“What For?” Toro Y Moi

Toro Y Moi

What For? Album Review

Car Park Records

Released April 7, 2015

Genre: Disco, Indie Pop, Psychedelic Pop, Lo-fi

Chaz Bundick, better known as his stage name Toro Y Moi, clearly wishes he had been born in the ‘70s. While never stagnate, many of of his works so far have been achingly un-ironic, nostalgic throwbacks to the poppier works of the long gone decade. One could then try to call Toro Y Moi derivative and unoriginal, but this would miss the entire point of what Toro Y Moi is about. His music is calm, relaxed; it makes the listener chill out. What For?, the artist’s newest album, is no different. It’s a fun and funky collection of songs that may not be flawless, but are what they strive to be.

What For? starts off with the sounds of a racetrack deep into use, for reasons someone more clever than I could probably figure out. These sounds segue into the first track, “What You Want.” It’s an emotional, deliberately paced piece, an interesting way to start off an album. Then we’re tossed into “Buffalo,” which was one of What For?’s two singles. “Buffalo” is, for lack of a better word, groovy. This song, which kicks off with a synthesizer, could serve as a fair representation of the album as a whole.
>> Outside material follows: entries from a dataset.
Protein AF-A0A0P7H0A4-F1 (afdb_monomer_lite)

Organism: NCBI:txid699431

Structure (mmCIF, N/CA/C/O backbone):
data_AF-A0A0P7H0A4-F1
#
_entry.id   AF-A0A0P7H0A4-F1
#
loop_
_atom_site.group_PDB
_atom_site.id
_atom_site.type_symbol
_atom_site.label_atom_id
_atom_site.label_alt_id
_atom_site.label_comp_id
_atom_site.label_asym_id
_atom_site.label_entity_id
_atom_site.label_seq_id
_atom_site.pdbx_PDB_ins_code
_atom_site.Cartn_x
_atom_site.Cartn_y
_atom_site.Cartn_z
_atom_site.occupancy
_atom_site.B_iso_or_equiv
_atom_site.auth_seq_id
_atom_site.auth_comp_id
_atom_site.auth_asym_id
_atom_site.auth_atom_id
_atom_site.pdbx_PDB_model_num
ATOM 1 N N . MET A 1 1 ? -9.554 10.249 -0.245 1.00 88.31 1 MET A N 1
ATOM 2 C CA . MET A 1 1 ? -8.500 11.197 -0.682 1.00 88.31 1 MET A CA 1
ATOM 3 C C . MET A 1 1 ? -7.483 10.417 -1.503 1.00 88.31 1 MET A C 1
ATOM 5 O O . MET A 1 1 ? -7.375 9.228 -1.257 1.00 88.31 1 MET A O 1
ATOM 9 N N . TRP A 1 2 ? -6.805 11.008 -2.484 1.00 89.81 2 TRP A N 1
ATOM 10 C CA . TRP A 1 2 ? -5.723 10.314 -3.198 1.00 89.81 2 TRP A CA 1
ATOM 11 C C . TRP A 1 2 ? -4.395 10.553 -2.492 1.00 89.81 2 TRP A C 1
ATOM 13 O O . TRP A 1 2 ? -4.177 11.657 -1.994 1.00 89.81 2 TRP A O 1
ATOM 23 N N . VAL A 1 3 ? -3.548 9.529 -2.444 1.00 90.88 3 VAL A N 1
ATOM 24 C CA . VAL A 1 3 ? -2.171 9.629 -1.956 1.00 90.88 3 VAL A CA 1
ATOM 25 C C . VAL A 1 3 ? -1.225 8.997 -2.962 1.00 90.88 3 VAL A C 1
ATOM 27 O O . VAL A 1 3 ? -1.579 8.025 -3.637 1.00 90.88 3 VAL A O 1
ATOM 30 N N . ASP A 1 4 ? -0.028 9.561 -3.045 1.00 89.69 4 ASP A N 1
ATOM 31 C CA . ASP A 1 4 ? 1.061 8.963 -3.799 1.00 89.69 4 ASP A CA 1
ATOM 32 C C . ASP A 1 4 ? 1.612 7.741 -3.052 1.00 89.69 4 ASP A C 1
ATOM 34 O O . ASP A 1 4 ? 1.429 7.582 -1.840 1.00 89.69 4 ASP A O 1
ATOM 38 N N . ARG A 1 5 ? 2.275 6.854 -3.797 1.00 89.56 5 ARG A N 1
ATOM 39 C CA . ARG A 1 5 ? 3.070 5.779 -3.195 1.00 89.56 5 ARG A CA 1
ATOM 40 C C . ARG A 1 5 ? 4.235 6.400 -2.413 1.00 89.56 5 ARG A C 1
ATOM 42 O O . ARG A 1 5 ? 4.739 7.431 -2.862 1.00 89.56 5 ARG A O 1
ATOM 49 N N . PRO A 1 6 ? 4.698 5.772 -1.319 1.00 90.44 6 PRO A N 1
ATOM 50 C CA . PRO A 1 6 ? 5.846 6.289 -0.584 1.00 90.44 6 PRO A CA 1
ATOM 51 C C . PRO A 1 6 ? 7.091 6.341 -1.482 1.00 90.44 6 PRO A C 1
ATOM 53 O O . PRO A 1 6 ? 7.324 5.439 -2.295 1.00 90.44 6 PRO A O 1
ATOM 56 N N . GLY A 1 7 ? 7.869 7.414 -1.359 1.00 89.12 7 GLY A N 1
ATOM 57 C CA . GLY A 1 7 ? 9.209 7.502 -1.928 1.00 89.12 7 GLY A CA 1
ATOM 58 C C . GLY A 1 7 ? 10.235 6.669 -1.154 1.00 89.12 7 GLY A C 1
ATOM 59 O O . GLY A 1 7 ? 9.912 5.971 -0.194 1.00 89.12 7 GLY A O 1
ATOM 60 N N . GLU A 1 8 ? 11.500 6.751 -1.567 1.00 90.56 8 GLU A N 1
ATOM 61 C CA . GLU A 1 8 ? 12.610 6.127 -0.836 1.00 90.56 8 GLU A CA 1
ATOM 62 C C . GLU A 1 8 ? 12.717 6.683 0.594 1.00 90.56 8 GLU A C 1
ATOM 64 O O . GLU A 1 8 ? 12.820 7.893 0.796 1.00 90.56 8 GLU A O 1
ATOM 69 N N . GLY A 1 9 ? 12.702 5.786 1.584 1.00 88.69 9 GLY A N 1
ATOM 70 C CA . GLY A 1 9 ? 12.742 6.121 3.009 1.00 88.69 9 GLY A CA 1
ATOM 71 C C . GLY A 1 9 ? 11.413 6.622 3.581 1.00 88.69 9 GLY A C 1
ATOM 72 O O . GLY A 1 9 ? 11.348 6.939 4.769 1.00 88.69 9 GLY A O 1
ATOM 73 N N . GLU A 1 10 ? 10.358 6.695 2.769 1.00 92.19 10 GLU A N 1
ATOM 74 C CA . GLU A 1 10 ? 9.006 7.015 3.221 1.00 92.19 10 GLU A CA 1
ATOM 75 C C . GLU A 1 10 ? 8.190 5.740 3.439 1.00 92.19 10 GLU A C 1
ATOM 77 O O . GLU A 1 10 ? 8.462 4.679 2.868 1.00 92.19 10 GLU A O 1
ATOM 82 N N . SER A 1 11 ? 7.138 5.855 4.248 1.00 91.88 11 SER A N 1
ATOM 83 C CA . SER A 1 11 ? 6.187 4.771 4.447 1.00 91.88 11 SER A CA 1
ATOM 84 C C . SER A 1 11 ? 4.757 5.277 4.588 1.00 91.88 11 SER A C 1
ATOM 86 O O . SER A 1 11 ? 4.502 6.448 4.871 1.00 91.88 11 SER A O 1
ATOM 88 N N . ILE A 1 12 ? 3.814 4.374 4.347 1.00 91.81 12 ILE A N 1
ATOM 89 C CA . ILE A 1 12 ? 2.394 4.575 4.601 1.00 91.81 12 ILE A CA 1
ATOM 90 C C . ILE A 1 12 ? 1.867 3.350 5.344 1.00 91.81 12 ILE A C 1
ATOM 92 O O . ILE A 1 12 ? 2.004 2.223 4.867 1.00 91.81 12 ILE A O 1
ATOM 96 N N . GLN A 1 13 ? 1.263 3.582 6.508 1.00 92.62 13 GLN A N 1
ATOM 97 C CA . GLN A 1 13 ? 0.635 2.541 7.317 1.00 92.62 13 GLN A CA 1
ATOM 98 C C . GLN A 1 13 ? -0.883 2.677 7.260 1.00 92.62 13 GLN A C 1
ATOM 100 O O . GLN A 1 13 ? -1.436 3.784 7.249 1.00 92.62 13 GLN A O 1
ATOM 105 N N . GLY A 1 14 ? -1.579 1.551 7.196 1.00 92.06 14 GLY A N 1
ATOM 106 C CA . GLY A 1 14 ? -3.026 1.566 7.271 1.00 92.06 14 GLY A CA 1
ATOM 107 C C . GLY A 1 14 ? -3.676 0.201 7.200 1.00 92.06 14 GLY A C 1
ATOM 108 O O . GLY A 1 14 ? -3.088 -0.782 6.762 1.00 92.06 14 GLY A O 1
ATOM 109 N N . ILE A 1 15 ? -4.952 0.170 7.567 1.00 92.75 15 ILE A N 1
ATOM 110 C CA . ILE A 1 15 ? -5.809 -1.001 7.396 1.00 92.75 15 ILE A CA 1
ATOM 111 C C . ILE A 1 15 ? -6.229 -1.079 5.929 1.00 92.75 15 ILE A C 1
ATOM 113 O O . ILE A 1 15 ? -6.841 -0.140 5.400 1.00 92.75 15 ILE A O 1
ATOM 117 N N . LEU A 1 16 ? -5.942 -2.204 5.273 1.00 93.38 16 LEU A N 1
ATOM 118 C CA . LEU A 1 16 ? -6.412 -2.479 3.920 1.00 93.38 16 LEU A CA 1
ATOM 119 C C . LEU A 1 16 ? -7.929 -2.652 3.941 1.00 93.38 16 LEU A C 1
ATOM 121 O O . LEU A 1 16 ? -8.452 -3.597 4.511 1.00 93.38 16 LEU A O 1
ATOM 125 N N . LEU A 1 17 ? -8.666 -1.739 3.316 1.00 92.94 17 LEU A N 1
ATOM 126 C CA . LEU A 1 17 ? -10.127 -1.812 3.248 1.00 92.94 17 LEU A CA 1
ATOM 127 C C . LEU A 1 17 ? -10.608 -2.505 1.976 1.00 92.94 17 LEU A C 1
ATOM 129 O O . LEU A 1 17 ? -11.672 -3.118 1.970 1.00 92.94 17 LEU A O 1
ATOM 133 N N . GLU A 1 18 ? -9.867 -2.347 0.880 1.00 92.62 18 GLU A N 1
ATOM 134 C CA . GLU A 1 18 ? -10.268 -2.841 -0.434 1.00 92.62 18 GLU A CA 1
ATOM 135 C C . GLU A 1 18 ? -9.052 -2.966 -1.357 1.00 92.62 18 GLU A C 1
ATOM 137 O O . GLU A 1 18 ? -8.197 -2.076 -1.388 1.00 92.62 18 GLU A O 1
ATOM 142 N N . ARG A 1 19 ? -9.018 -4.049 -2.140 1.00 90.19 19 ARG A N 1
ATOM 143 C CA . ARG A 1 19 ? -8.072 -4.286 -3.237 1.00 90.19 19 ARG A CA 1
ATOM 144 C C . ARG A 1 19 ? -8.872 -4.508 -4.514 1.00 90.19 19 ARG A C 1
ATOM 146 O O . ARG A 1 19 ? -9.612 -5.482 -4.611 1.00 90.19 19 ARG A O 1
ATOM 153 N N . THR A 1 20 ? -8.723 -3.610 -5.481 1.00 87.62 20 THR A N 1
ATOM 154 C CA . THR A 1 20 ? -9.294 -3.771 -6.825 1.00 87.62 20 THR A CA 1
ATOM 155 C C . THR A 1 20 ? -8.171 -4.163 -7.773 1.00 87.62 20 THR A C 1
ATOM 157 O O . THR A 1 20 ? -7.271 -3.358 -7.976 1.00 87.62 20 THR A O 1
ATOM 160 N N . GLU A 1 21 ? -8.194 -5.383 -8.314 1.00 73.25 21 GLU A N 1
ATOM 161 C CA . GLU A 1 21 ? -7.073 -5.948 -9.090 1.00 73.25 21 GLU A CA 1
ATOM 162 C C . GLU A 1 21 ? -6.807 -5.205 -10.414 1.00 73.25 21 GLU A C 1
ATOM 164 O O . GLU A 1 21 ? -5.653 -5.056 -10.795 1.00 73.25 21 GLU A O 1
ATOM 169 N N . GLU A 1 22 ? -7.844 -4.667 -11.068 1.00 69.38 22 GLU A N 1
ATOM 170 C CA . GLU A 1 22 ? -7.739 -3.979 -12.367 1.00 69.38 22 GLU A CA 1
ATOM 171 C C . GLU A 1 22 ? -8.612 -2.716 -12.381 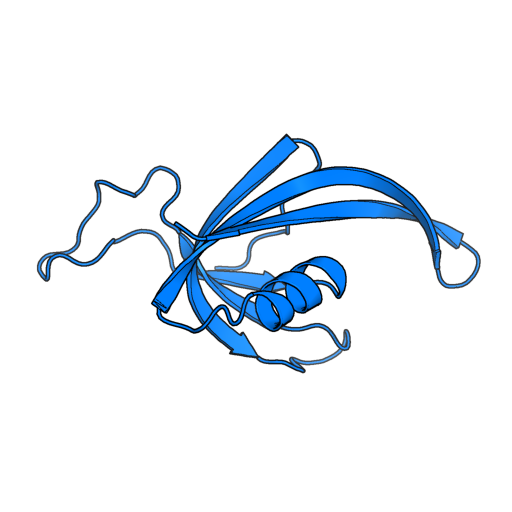1.00 69.38 22 GLU A C 1
ATOM 173 O O . GLU A 1 22 ? -9.724 -2.683 -12.916 1.00 69.38 22 GLU A O 1
ATOM 178 N N . ALA A 1 23 ? -8.139 -1.656 -11.731 1.00 61.56 23 ALA A N 1
ATOM 179 C CA . ALA A 1 23 ? -8.841 -0.381 -11.729 1.00 61.56 23 ALA A CA 1
ATOM 180 C C . ALA A 1 23 ? -8.320 0.520 -12.863 1.00 61.56 23 ALA A C 1
ATOM 182 O O . ALA A 1 23 ? -7.346 1.243 -12.709 1.00 61.56 23 ALA A O 1
ATOM 183 N N . GLY A 1 24 ? -9.013 0.549 -14.000 1.00 59.41 24 GLY A N 1
ATOM 184 C CA . GLY A 1 24 ? -8.848 1.616 -14.997 1.00 59.41 24 GLY A CA 1
ATOM 185 C C . GLY A 1 24 ? -7.610 1.526 -15.903 1.00 59.41 24 GLY A C 1
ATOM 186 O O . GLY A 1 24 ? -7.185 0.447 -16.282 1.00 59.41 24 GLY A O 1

We’re next whisked into “The Flight,” “Empty Nesters,” and “Ratcliff.” “The Flight” is undoubtedly What For?’s weakest track. It’s not a bad song by any means, but “The Flight,” with its spacey sound effects and drawn out guitar licks, is the only song on the album that doesn’t actually put a new spin on the era it’s referencing. Fortunately, the next track is “Empty Nesters,” the first single on the album and the first song by Toro Y Moi with significant mainstream crossover potential. “Ratcliff,” the next song, is middling. With the exception of some fascinating piano work halfway through, the slow pace makes it difficult for “Ratcliff” to go anywhere.
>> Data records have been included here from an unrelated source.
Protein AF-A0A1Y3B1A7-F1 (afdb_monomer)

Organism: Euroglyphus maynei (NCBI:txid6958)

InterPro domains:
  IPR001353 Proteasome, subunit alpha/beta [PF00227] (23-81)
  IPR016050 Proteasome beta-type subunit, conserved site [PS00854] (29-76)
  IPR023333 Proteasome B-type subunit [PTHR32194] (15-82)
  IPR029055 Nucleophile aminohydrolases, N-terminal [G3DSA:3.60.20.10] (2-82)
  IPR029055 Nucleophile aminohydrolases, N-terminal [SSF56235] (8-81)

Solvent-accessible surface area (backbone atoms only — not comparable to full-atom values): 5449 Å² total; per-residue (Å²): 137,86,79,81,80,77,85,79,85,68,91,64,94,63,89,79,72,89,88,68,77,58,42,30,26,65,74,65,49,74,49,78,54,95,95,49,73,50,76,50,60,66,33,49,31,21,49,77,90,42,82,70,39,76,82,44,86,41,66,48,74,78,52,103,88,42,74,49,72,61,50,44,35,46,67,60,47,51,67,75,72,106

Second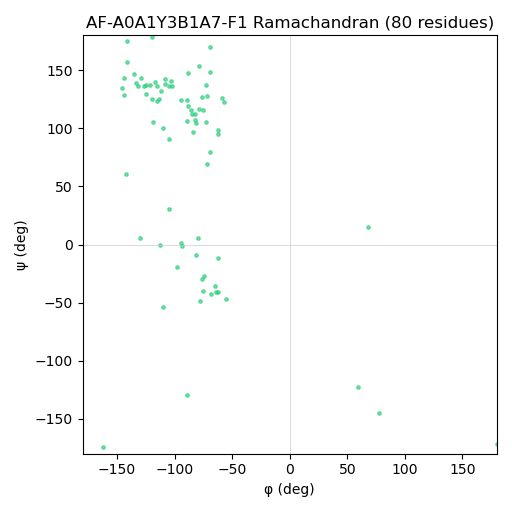ary structure (DSSP, 8-state):
-----------S------SS--EEE--EEEEEETTEEEEEE-S-EEETTEEEESS---EEEEETTEEEE--EEHHHHHHHH-

Radius of gyration: 17.69 Å; Cα contacts (8 Å, |Δi|>4): 108; chains: 1; bounding box: 52×32×42 Å

Foldseek 3Di:
DDDDPDPDDDPPPDPDDDPAAAFWFDDKDKDDDVPDIDIDGAQFTAGVPRRDGRHHDQWDDPDPHDIDGDTTHVVVVVVVVD

Nearest PDB structures (foldseek):
  8fz5-assembly1_N  TM=9.985E-01  e=1.326E-06  Bos taurus
  3unb-assembly1_M  TM=9.979E-01  e=7.145E-06  Mus musculus
  3okj-assembly1_1  TM=9.802E-01  e=1.659E-05  Saccharomyces cerevisiae
  8g6f-assembly1_b  TM=9.748E-01  e=1.071E-04  Plasmodium falciparum Dd2
  8w2f-assembly1_b  TM=9.708E-01  e=1.446E-04  Plasmodium falciparum 3D7

pLDDT: mean 85.66, std 17.11, range [37.34, 98.06]

Sequence (82 aa):
MATNFKFQYNDSIETQHSQQPISTGSSVLGLVFDKGVVIAADQLASYGSLARFRNVQRVNCVNDRTILGCGGDYADYQYVTK

Mean predicted aligned error: 9.03 Å

Structure (mmCIF, N/CA/C/O backbone):
data_AF-A0A1Y3B1A7-F1
#
_entry.id   AF-A0A1Y3B1A7-F1
#
loop_
_atom_site.group_PDB
_atom_site.id
_atom_site.type_symbol
_atom_site.label_atom_id
_atom_site.label_alt_id
_atom_site.label_comp_id
_atom_site.label_asym_id
_atom_site.label_entity_id
_atom_site.label_seq_id
_atom_site.pdbx_PDB_ins_code
_atom_site.Cartn_x
_atom_site.Cartn_y
_atom_site.Cartn_z
_atom_site.occupancy
_atom_site.B_iso_or_equiv
_atom_site.auth_seq_id
_atom_site.auth_comp_id
_atom_site.auth_asym_id
_atom_site.auth_atom_id
_atom_site.pdbx_PDB_model_num
ATOM 1 N N . MET A 1 1 ? 27.875 23.075 -26.093 1.00 41.88 1 MET A N 1
ATOM 2 C CA . MET A 1 1 ? 27.365 23.753 -24.883 1.00 41.88 1 MET A CA 1
ATOM 3 C C . MET A 1 1 ? 27.359 22.726 -23.759 1.00 41.88 1 MET A C 1
ATOM 5 O O . MET A 1 1 ? 26.416 21.960 -23.644 1.00 41.88 1 MET A O 1
ATOM 9 N N . ALA A 1 2 ? 28.477 22.598 -23.043 1.00 37.34 2 ALA A N 1
ATOM 10 C CA . ALA A 1 2 ? 28.621 21.632 -21.958 1.00 37.34 2 ALA A CA 1
ATOM 11 C C . ALA A 1 2 ? 27.931 22.185 -20.704 1.00 37.34 2 ALA A C 1
ATOM 13 O O . ALA A 1 2 ? 28.317 23.240 -20.201 1.00 37.34 2 ALA A O 1
ATOM 14 N N . THR A 1 3 ? 26.891 21.511 -20.222 1.00 42.47 3 THR A N 1
ATOM 15 C CA . THR A 1 3 ? 26.267 21.826 -18.935 1.00 42.47 3 THR A CA 1
ATOM 16 C C . THR A 1 3 ? 27.086 21.170 -17.829 1.00 42.47 3 THR A C 1
ATOM 18 O O . THR A 1 3 ? 27.077 19.951 -17.673 1.00 42.47 3 THR A O 1
ATOM 21 N N . ASN A 1 4 ? 27.823 21.993 -17.086 1.00 41.19 4 ASN A N 1
ATOM 22 C CA . ASN A 1 4 ? 28.571 21.609 -15.894 1.00 41.19 4 ASN A CA 1
ATOM 23 C C . ASN A 1 4 ? 27.619 21.098 -14.800 1.00 41.19 4 ASN A C 1
ATOM 25 O O . ASN A 1 4 ? 27.101 21.893 -14.018 1.00 41.19 4 ASN A O 1
ATOM 29 N N . PHE A 1 5 ? 27.416 19.785 -14.705 1.00 50.31 5 PHE A N 1
ATOM 30 C CA . PHE A 1 5 ? 26.864 19.179 -13.495 1.00 50.31 5 PHE A CA 1
ATOM 31 C C . PHE A 1 5 ? 28.009 18.955 -12.506 1.00 50.31 5 PHE A C 1
ATOM 33 O O . PHE A 1 5 ? 28.764 17.990 -12.605 1.00 50.31 5 PHE A O 1
ATOM 40 N N . LYS A 1 6 ? 28.174 19.890 -11.567 1.00 38.62 6 LYS A N 1
ATOM 41 C CA . LYS A 1 6 ? 29.043 19.698 -10.405 1.00 38.62 6 LYS A CA 1
ATOM 42 C C . LYS A 1 6 ? 28.264 18.884 -9.374 1.00 38.62 6 LYS A C 1
ATOM 44 O O . LYS A 1 6 ? 27.385 19.426 -8.714 1.00 38.62 6 LYS A O 1
ATOM 49 N N . PHE A 1 7 ? 28.577 17.598 -9.232 1.00 54.81 7 PHE A N 1
ATOM 50 C CA . PHE A 1 7 ? 28.238 16.876 -8.006 1.00 54.81 7 PHE A CA 1
ATOM 51 C C . PHE A 1 7 ? 29.187 17.385 -6.918 1.00 54.81 7 PHE A C 1
ATOM 53 O O . PHE A 1 7 ? 30.388 17.126 -6.955 1.00 54.81 7 PHE A O 1
ATOM 60 N N . GLN A 1 8 ? 28.664 18.209 -6.016 1.00 50.84 8 GLN A N 1
ATOM 61 C CA . GLN A 1 8 ? 29.413 18.783 -4.907 1.00 50.84 8 GLN A CA 1
ATOM 62 C C . GLN A 1 8 ? 29.304 17.812 -3.724 1.00 50.84 8 GLN A C 1
ATOM 64 O O . GLN A 1 8 ? 28.232 17.677 -3.143 1.00 50.84 8 GLN A O 1
ATOM 69 N N . TYR A 1 9 ? 30.383 17.087 -3.414 1.00 49.78 9 TYR A N 1
ATOM 70 C CA . TYR A 1 9 ? 30.477 16.284 -2.192 1.00 49.78 9 TYR A CA 1
ATOM 71 C C . TYR A 1 9 ? 30.889 17.221 -1.051 1.00 49.78 9 TYR A C 1
ATOM 73 O O . TYR A 1 9 ? 31.973 17.803 -1.095 1.00 49.78 9 TYR A O 1
ATOM 81 N N . ASN A 1 10 ? 29.982 17.443 -0.100 1.00 59.34 10 ASN A N 1
ATOM 82 C CA . ASN A 1 10 ? 30.219 18.269 1.079 1.00 59.34 10 ASN A CA 1
ATOM 83 C C . ASN A 1 10 ? 30.674 17.354 2.228 1.00 59.34 10 ASN A C 1
ATOM 85 O O . ASN A 1 10 ? 29.976 16.397 2.546 1.00 59.34 10 ASN A O 1
ATOM 89 N N . ASP A 1 11 ? 31.836 17.635 2.821 1.00 57.91 11 ASP A N 1
ATOM 90 C CA . ASP A 1 11 ? 32.473 16.841 3.892 1.00 57.91 11 ASP A CA 1
ATOM 91 C C . ASP A 1 11 ? 31.872 17.092 5.294 1.00 57.91 11 ASP A C 1
ATOM 93 O O . ASP A 1 11 ? 32.377 16.579 6.296 1.00 57.91 11 ASP A O 1
ATOM 97 N N . SER A 1 12 ? 30.792 17.872 5.415 1.00 60.16 12 SER A N 1
ATOM 98 C CA . SER A 1 12 ? 29.997 17.877 6.644 1.00 60.16 12 SER A CA 1
ATOM 99 C C . SER A 1 12 ? 29.136 16.613 6.671 1.00 60.16 12 SER A C 1
ATOM 101 O O . SER A 1 12 ? 28.413 16.328 5.718 1.00 60.16 12 SER A O 1
ATOM 103 N N . ILE A 1 13 ? 29.199 15.830 7.757 1.00 62.62 13 ILE A N 1
ATOM 104 C CA . ILE A 1 13 ? 28.272 14.709 7.992 1.00 62.62 13 ILE A CA 1
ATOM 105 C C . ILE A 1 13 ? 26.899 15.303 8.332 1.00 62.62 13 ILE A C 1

“OK, the first half is over. Let’s get flat out strange with the rest of this thing,” is what I imagine Bundick said when crafting “Lilly,” the sixth composition on What For? This is not a bad thing. “Lilly” is really cool. It’s a dreamlike, barely lucid piece that demands to be listened to repeatedly. It’s hard to follow “Lilly” but “Spell It Out” succeeds by serving as a counterpoint to its predecessor. “Spell It Out” has some kind of ridiculous lyrics, but it’s more than a little funky and will be the favorite of many. And maybe it’s just me, but I wasn’t crazy about the following track, “Half Dome.” Quite frankly, this three minute song doesn’t feel like it fits into the album.

Toro Y Moi’s best album so far winds down with the de-escalating “Run Baby Run” and the complicated “Yeah Right.” “Run Baby Run” might be a bit bland and there may not be much to say about it, but it serves its purpose in getting the listener ready for “Yeah Right.” Without a doubt, “Yeah Right” is the most complex, sophisticated song produced by Bundick at this time. Tonal shifts and chord progressions give this song a hundred different feelings, all of which work splendidly. This is a track that twists and turns until it forces the listener to stop trying to figure out where it’s going and just enjoy the ride.

I sincerely hope What For? gains the popularity it deserves, but if it doesn’t, there’s no indication that Chaz Bundick will be all too upset. All of Toro Y Moi, but especially this album, assert that Bundick is solely looking to grow as an artist, to contribute more and more. Sure, What For? isn’t revolutionary for the state of music, but for Toro Y Moi, it’s definitely evolutionary.